In 1988, Ms Thatcher (herself a scientist) placed climate change on the global agenda: “It is mankind and his activities which are changing the environment of our planet in damaging and dangerous ways,” she said. Lord Deben criticised Mr Abbott: “Australia’s Mr Abbott is not talking about leaving a better world than before. That is not Conservative. And it is a distorted market that makes people rich today at the cost of people tomorrow.”
Agreeing that climate change is the greatest “moral challenge” of our time, President Obama urges action on climate change
While our environment literally burns, the powerful, the wealthy, and many billionaire-miners are dictating their priorities and peddling, what many commentators believe, are their misinformed views. Scientist and former Australian of the Year Tim Flannery says, “there’s a lot of money on the other side (the coal and mining industries) – billions of dollars of vested interests and they are quite keen to keep people misinformed”. He sarcastically reminds us, they are like the pesticide industry telling us how great pesticides are.
Evidently, the debate in Australia reflects that between scientists and creationists, which alarms Adam Frank, professor of physics and astronomy at the University of Rochester. He believes that the climate deniers take “pages from the creationists’ PR playbook” and manufacture doubt about fundamental issues in climate science that were decided scientifically decades ago. He says “creationism” has rebranded itself as “creation science” and has infiltrated classrooms across America. It is “transparently unscientific” and sets out to deny evolution at the highest levels. States such as North Carolina have banned state planners from using climate data in their projections of future sea levels.
Such a conflict shows how, once again, the church is trying to occupy centre stage with the debate, as it did in 1670.
Similarly, in many Muslim countries such as Pakistan, individuals are charged with blasphemy if they question the teachings of the Koran.
In 2011, Asia Bibi from Pakistan was ordered to bring some water for her fellow workers; however on her return, the workers declined saying that she had contaminated the water by being a Christian. The workers continued to pressure her into converting to Islam at which she replied that ‘she did not believe that Mohammed was a true prophet’, a statement for which she was sentenced to death.
Likewise, Latif Masih was killed by Islamic extremists after allegedly desecrating a Koran; however, the man who made the allegations later admitted that the accusations were false and that he only made it so that he could take over his shop.
The ‘Organisation of the Islamic Conference’ (OIC) champion the so-called “blasphemy law” that makes it a criminal offense for anyone to insult, criticize, offend or denigrate a person’s religion.
This is contrary to our system of beliefs in Australia and in indeed in all western democratic countries wherein we champion freedom of expression and freedom of speech.

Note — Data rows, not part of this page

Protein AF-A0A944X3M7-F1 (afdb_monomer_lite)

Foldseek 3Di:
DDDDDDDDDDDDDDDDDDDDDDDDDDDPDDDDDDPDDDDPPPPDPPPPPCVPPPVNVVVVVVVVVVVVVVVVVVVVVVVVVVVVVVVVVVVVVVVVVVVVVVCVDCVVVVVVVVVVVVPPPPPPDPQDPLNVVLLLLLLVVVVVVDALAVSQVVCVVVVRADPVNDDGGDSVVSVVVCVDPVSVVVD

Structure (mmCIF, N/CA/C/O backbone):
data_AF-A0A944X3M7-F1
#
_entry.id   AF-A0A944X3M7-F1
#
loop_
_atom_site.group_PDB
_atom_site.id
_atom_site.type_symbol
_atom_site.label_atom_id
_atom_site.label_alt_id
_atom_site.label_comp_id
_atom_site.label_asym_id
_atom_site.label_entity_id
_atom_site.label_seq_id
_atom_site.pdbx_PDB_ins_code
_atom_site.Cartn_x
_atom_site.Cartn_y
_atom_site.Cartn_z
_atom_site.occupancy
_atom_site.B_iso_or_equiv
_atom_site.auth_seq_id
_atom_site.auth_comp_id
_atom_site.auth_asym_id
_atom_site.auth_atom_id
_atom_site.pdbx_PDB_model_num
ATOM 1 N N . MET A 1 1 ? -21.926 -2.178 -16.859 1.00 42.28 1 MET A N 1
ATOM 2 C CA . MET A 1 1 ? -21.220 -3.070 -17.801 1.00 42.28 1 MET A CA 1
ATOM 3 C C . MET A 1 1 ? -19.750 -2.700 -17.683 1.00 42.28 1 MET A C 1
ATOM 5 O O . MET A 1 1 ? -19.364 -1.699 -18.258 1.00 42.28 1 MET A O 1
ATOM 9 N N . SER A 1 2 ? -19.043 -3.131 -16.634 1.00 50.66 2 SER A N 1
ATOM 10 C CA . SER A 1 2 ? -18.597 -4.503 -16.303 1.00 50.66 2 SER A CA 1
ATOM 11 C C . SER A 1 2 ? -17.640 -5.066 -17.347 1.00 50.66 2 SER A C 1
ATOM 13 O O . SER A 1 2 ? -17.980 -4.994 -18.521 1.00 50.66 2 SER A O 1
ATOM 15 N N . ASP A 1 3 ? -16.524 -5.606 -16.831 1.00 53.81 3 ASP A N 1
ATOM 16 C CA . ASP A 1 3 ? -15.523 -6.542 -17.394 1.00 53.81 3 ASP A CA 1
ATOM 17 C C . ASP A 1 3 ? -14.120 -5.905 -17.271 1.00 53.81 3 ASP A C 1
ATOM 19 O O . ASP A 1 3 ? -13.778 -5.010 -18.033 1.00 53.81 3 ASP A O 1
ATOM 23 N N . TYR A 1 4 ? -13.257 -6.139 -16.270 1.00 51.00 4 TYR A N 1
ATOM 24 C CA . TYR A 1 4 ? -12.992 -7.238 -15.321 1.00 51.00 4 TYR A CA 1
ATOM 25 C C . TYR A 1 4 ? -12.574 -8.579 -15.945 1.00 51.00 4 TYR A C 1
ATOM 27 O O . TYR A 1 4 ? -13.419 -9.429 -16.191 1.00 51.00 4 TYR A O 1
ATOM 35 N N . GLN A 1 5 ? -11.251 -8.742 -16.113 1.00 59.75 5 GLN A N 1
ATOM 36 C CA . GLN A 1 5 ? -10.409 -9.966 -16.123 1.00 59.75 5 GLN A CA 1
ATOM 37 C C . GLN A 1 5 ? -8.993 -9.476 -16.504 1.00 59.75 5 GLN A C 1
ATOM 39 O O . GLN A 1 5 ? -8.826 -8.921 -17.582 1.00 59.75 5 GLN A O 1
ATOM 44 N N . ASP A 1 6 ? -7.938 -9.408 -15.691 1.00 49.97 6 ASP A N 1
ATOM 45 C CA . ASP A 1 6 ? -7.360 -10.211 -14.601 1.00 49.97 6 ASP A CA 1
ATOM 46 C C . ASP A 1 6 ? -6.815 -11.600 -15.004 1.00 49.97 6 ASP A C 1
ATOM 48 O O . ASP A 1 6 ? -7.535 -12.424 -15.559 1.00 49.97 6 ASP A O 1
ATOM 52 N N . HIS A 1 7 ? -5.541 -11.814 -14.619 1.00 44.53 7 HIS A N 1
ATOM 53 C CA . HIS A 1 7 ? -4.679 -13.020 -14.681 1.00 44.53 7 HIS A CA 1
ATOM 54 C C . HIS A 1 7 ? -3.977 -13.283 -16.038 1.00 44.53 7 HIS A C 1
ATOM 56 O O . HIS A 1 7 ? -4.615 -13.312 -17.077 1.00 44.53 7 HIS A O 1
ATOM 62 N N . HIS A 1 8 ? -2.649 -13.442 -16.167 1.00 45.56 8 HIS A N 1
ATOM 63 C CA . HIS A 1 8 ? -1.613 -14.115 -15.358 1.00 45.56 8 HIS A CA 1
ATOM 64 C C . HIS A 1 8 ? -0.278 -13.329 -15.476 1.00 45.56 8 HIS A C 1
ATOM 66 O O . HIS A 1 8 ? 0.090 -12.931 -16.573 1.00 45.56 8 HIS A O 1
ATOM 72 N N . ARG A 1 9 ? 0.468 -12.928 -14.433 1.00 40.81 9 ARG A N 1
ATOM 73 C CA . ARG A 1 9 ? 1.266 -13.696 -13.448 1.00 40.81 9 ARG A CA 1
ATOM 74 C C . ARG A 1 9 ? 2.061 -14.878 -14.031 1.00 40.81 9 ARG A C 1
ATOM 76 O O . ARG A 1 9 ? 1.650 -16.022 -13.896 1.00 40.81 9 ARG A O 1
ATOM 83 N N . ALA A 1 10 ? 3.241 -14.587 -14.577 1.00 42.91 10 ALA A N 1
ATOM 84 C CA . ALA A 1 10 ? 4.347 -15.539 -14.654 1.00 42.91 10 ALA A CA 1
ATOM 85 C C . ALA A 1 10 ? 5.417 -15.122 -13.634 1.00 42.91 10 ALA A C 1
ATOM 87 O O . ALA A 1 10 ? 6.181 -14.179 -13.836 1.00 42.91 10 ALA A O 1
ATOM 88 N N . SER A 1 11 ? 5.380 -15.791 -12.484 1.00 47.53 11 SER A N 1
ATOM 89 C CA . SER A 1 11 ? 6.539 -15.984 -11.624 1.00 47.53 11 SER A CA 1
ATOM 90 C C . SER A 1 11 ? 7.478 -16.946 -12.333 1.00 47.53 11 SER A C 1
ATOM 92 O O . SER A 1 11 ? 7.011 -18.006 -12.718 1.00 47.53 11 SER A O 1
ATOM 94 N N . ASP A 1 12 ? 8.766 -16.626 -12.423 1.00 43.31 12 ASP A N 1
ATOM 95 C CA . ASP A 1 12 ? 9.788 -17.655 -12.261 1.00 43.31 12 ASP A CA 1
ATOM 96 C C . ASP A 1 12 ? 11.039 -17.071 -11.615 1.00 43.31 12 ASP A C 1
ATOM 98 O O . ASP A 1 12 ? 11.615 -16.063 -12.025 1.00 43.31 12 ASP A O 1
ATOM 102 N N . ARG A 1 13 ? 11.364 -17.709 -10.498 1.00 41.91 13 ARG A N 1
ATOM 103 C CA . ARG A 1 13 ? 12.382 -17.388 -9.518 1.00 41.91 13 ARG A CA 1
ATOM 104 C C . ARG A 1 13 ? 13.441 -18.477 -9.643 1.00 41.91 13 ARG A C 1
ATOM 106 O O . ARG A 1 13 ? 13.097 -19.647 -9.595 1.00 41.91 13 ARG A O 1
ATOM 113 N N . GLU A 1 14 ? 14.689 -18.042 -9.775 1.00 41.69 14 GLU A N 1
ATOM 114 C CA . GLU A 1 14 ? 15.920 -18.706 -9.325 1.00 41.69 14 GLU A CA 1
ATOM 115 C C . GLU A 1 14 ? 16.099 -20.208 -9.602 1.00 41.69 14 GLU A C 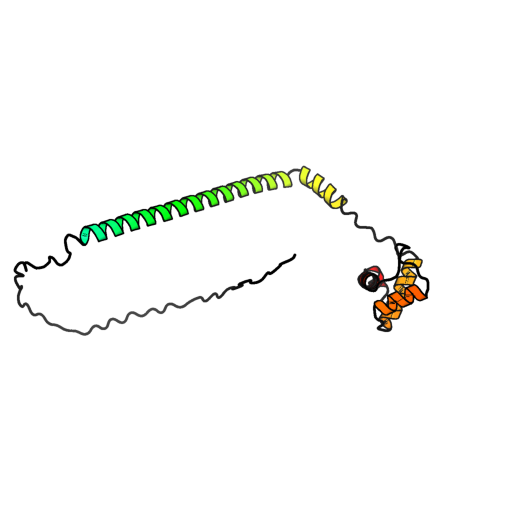1
ATOM 117 O O . GLU A 1 14 ? 15.565 -21.056 -8.897 1.00 41.69 14 GLU A O 1
ATOM 122 N N . TYR A 1 15 ? 17.075 -20.519 -10.459 1.00 44.09 15 TYR A N 1
ATOM 123 C CA . TYR A 1 15 ? 18.040 -21.572 -10.143 1.00 44.09 15 TYR A CA 1
ATOM 124 C C . TYR A 1 15 ? 19.464 -21.053 -10.356 1.00 44.09 15 TYR A C 1
ATOM 126 O O . TYR A 1 15 ? 19.923 -20.840 -11.477 1.00 44.09 15 TYR A O 1
ATOM 134 N N . LEU A 1 16 ? 20.165 -20.852 -9.237 1.00 42.31 16 LEU A N 1
ATOM 135 C CA . LEU A 1 16 ? 21.618 -20.943 -9.177 1.00 42.31 16 LEU A CA 1
ATOM 136 C C . LEU A 1 16 ? 22.025 -22.381 -9.525 1.00 42.31 16 LEU A C 1
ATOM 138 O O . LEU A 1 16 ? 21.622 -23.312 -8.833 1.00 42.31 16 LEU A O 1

A modern-day conflict with the Catholic church Likewise, Father Greg Reynolds, the founder of Inclusive Catholics, was recently excommunicated because of his support for women priests and homosexual parishioners. During three Masses he spoke of his belief that it was God’s will to have women priests and that denying women the right was “obstructing the work of the Holy Spirit”. He stated “some things you just know in your heart, in the core of your being”. He was the first Australian Catholic priest since Mary McKillop to be defrocked and excommunicated. Like Galileo, Father Reynold’s treatment proved that it is almost impossible to challenge conservative, powerful institutions. However, he stands by his decision. Quoting Thomas Aquinas he states: “I would rather be excommunicated than forced to act outside my conscience.”